Every line below is to be set down again exactly; any image stays out.
==================================================
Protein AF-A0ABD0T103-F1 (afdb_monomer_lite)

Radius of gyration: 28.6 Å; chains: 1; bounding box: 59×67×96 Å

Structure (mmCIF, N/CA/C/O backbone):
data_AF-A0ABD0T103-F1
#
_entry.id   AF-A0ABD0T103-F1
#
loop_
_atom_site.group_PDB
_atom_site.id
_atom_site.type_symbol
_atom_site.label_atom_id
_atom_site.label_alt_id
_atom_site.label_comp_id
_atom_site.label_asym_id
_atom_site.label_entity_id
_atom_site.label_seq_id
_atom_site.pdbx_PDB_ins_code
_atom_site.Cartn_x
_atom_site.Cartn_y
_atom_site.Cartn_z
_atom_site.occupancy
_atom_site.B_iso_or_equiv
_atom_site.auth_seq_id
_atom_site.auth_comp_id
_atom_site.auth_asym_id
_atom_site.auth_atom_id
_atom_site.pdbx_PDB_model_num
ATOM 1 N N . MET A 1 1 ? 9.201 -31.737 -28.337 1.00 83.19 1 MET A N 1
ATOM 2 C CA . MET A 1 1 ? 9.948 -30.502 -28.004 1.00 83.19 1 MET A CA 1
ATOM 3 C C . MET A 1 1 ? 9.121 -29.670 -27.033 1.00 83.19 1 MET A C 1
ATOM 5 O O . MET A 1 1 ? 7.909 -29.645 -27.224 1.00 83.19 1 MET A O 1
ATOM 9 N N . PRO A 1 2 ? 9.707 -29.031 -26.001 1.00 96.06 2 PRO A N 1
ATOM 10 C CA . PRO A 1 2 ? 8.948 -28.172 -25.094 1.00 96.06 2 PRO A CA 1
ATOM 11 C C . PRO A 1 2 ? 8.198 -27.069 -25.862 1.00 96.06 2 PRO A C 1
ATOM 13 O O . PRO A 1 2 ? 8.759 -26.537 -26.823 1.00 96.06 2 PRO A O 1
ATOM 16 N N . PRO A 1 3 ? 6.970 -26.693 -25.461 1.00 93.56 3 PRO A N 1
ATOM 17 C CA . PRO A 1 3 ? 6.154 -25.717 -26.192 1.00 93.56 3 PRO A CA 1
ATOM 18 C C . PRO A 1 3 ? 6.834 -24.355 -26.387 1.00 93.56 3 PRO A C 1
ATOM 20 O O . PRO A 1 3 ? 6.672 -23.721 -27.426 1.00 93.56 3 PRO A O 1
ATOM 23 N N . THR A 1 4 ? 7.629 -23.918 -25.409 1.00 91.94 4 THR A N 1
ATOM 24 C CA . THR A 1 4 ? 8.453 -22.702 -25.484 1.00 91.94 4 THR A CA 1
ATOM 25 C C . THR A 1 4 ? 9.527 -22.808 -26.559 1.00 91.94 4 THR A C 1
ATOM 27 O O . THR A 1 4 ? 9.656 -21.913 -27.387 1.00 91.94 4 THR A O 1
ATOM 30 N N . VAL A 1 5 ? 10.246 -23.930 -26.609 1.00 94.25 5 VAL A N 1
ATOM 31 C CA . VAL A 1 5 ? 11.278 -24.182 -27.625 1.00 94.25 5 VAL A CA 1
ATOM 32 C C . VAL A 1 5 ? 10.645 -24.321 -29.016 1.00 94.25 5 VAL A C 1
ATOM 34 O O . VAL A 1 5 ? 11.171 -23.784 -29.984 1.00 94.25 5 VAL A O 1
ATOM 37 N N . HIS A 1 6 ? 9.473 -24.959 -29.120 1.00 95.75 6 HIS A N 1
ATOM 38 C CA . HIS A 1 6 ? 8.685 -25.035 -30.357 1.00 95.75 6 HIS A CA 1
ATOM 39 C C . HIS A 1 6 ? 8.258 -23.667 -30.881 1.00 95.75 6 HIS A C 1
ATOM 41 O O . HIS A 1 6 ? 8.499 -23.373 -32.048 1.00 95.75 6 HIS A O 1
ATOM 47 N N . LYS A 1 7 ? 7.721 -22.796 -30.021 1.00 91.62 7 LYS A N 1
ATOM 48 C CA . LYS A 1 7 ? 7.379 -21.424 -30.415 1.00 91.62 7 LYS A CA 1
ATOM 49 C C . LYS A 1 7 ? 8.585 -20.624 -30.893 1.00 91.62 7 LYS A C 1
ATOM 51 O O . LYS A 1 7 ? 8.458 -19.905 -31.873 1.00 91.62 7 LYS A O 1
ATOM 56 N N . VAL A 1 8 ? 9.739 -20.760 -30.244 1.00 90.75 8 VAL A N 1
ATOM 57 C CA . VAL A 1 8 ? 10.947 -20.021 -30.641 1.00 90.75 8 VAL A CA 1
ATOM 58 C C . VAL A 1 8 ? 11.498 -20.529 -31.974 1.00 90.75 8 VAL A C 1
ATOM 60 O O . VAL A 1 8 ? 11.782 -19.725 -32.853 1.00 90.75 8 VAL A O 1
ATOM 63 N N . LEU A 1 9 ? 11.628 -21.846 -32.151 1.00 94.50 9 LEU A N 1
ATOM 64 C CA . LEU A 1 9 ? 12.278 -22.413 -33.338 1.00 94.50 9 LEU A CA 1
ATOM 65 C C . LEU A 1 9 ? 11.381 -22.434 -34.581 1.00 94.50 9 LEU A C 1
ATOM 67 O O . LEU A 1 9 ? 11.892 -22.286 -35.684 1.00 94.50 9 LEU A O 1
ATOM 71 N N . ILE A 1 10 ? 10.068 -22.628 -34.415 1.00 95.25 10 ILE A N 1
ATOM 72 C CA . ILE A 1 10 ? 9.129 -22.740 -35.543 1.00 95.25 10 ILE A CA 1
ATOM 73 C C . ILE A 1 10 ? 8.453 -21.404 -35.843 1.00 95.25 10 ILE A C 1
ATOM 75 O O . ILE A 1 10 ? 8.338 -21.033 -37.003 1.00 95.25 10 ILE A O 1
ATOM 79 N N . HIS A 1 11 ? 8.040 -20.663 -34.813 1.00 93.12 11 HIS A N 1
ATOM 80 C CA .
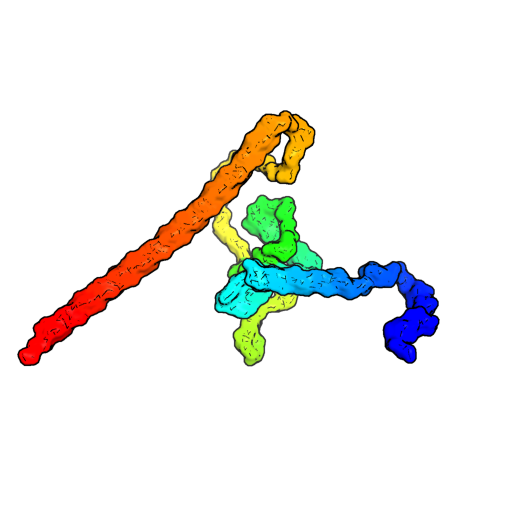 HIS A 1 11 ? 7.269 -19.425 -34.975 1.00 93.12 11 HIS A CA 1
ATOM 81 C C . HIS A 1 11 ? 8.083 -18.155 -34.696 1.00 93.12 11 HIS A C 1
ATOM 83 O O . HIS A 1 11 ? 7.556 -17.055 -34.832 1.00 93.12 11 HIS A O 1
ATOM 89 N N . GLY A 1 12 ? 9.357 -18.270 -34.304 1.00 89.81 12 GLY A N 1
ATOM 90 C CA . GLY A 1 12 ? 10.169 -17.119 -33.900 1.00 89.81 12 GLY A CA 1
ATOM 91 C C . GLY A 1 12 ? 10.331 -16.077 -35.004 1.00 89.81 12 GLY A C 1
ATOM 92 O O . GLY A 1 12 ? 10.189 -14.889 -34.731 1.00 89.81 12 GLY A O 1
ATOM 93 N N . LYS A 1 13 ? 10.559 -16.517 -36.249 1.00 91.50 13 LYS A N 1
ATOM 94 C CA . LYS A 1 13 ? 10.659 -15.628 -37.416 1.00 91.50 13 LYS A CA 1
==================================================
→ **EXERCISE RESULT**
Protein AF-A0ABD0T103-F1 (afdb_monomer_lite)

Radius of gyration: 28.6 Å; chains: 1; bounding box: 59×67×96 Å

Structure (mmCIF, N/CA/C/O backbone):
data_AF-A0ABD0T103-F1
#
_entry.id   AF-A0ABD0T103-F1
#
loop_
_atom_site.group_PDB
_atom_site.id
_atom_site.type_symbol
_atom_site.label_atom_id
_atom_site.label_alt_id
_atom_site.label_comp_id
_atom_site.label_asym_id
_atom_site.label_entity_id
_atom_site.label_seq_id
_atom_site.pdbx_PDB_ins_code
_atom_site.Cartn_x
_atom_site.Cartn_y
_atom_site.Cartn_z
_atom_site.occupancy
_atom_site.B_iso_or_equiv
_atom_site.auth_seq_id
_atom_site.auth_comp_id
_atom_site.auth_asym_id
_atom_site.auth_atom_id
_atom_site.pdbx_PDB_model_num
ATOM 1 N N . MET A 1 1 ? 9.201 -31.737 -28.337 1.00 83.19 1 MET A N 1
ATOM 2 C CA . MET A 1 1 ? 9.948 -30.502 -28.004 1.00 83.19 1 MET A CA 1
ATOM 3 C C . MET A 1 1 ? 9.121 -29.670 -27.033 1.00 83.19 1 MET A C 1
ATOM 5 O O . MET A 1 1 ? 7.909 -29.645 -27.224 1.00 83.19 1 MET A O 1
ATOM 9 N N . PRO A 1 2 ? 9.707 -29.031 -26.001 1.00 96.06 2 PRO A N 1
ATOM 10 C CA . PRO A 1 2 ? 8.948 -28.172 -25.094 1.00 96.06 2 PRO A CA 1
ATOM 11 C C . PRO A 1 2 ? 8.198 -27.069 -25.862 1.00 96.06 2 PRO A C 1
ATOM 13 O O . PRO A 1 2 ? 8.759 -26.537 -26.823 1.00 96.06 2 PRO A O 1
ATOM 16 N N . PRO A 1 3 ? 6.970 -26.693 -25.461 1.00 93.56 3 PRO A N 1
ATOM 17 C CA . PRO A 1 3 ? 6.154 -25.717 -26.192 1.00 93.56 3 PRO A CA 1
ATOM 18 C C . PRO A 1 3 ? 6.834 -24.355 -26.387 1.00 93.56 3 PRO A C 1
ATOM 20 O O . PRO A 1 3 ? 6.672 -23.721 -27.426 1.00 93.56 3 PRO A O 1
ATOM 23 N N . THR A 1 4 ? 7.629 -23.918 -25.409 1.00 91.94 4 THR A N 1
ATOM 24 C CA . THR A 1 4 ? 8.453 -22.702 -25.484 1.00 91.94 4 THR A CA 1
ATOM 25 C C . THR A 1 4 ? 9.527 -22.808 -26.559 1.00 91.94 4 THR A C 1
ATOM 27 O O . THR A 1 4 ? 9.656 -21.913 -27.387 1.00 91.94 4 THR A O 1
ATOM 30 N N . VAL A 1 5 ? 10.246 -23.930 -26.609 1.00 94.25 5 VAL A N 1
ATOM 31 C CA . VAL A 1 5 ? 11.278 -24.182 -27.625 1.00 94.25 5 VAL A CA 1
ATOM 32 C C . VAL A 1 5 ? 10.645 -24.321 -29.016 1.00 94.25 5 VAL A C 1
ATOM 34 O O . VAL A 1 5 ? 11.171 -23.784 -29.984 1.00 94.25 5 VAL A O 1
ATOM 37 N N . HIS A 1 6 ? 9.473 -24.959 -29.120 1.00 95.75 6 HIS A N 1
ATOM 38 C CA . HIS A 1 6 ? 8.685 -25.035 -30.357 1.00 95.75 6 HIS A CA 1
ATOM 39 C C . HIS A 1 6 ? 8.258 -23.667 -30.881 1.00 95.75 6 HIS A C 1
ATOM 41 O O . HIS A 1 6 ? 8.499 -23.373 -32.048 1.00 95.75 6 HIS A O 1
ATOM 47 N N . LYS A 1 7 ? 7.721 -22.796 -30.021 1.00 91.62 7 LYS A N 1
ATOM 48 C CA . LYS A 1 7 ? 7.379 -21.424 -30.415 1.00 91.62 7 LYS A CA 1
ATOM 49 C C . LYS A 1 7 ? 8.585 -20.624 -30.893 1.00 91.62 7 LYS A C 1
ATOM 51 O O . LYS A 1 7 ? 8.458 -19.905 -31.873 1.00 91.62 7 LYS A O 1
ATOM 56 N N . VAL A 1 8 ? 9.739 -20.760 -30.244 1.00 90.75 8 VAL A N 1
ATOM 57 C CA . VAL A 1 8 ? 10.947 -20.021 -30.641 1.00 90.75 8 VAL A CA 1
ATOM 58 C C . VAL A 1 8 ? 11.498 -20.529 -31.974 1.00 90.75 8 VAL A C 1
ATOM 60 O O . VAL A 1 8 ? 11.782 -19.725 -32.853 1.00 90.75 8 VAL A O 1
ATOM 63 N N . LEU A 1 9 ? 11.628 -21.846 -32.151 1.00 94.50 9 LEU A N 1
ATOM 64 C CA . LEU A 1 9 ? 12.278 -22.413 -33.338 1.00 94.50 9 LEU A CA 1
ATOM 65 C C . LEU A 1 9 ? 11.381 -22.434 -34.581 1.00 94.50 9 LEU A C 1
ATOM 67 O O . LEU A 1 9 ? 11.892 -22.286 -35.684 1.00 94.50 9 LEU A O 1
ATOM 71 N N . ILE A 1 10 ? 10.068 -22.628 -34.415 1.00 95.25 10 ILE A N 1
ATOM 72 C CA . ILE A 1 10 ? 9.129 -22.740 -35.543 1.00 95.25 10 ILE A CA 1
ATOM 73 C C . ILE A 1 10 ? 8.453 -21.404 -35.843 1.00 95.25 10 ILE A C 1
ATOM 75 O O . ILE A 1 10 ? 8.338 -21.033 -37.003 1.00 95.25 10 ILE A O 1
ATOM 79 N N . HIS A 1 11 ? 8.040 -20.663 -34.813 1.00 93.12 11 HIS A N 1
ATOM 80 C CA .
 HIS A 1 11 ? 7.269 -19.425 -34.975 1.00 93.12 11 HIS A CA 1
ATOM 81 C C . HIS A 1 11 ? 8.083 -18.155 -34.696 1.00 93.12 11 HIS A C 1
ATOM 83 O O . HIS A 1 11 ? 7.556 -17.055 -34.832 1.00 93.12 11 HIS A O 1
ATOM 89 N N . GLY A 1 12 ? 9.357 -18.270 -34.304 1.00 89.81 12 GLY A N 1
ATOM 90 C CA . GLY A 1 12 ? 10.169 -17.119 -33.900 1.00 89.81 12 GLY A CA 1
ATOM 91 C C . GLY A 1 12 ? 10.331 -16.077 -35.004 1.00 89.81 12 GLY A C 1
ATOM 92 O O . GLY A 1 12 ? 10.189 -14.889 -34.731 1.00 89.81 12 GLY A O 1
ATOM 93 N N . LYS A 1 13 ? 10.559 -16.517 -36.249 1.00 91.50 13 LYS A N 1
ATOM 94 C CA . LYS A 1 13 ? 10.659 -15.628 -37.416 1.00 91.50 13 LYS A CA 1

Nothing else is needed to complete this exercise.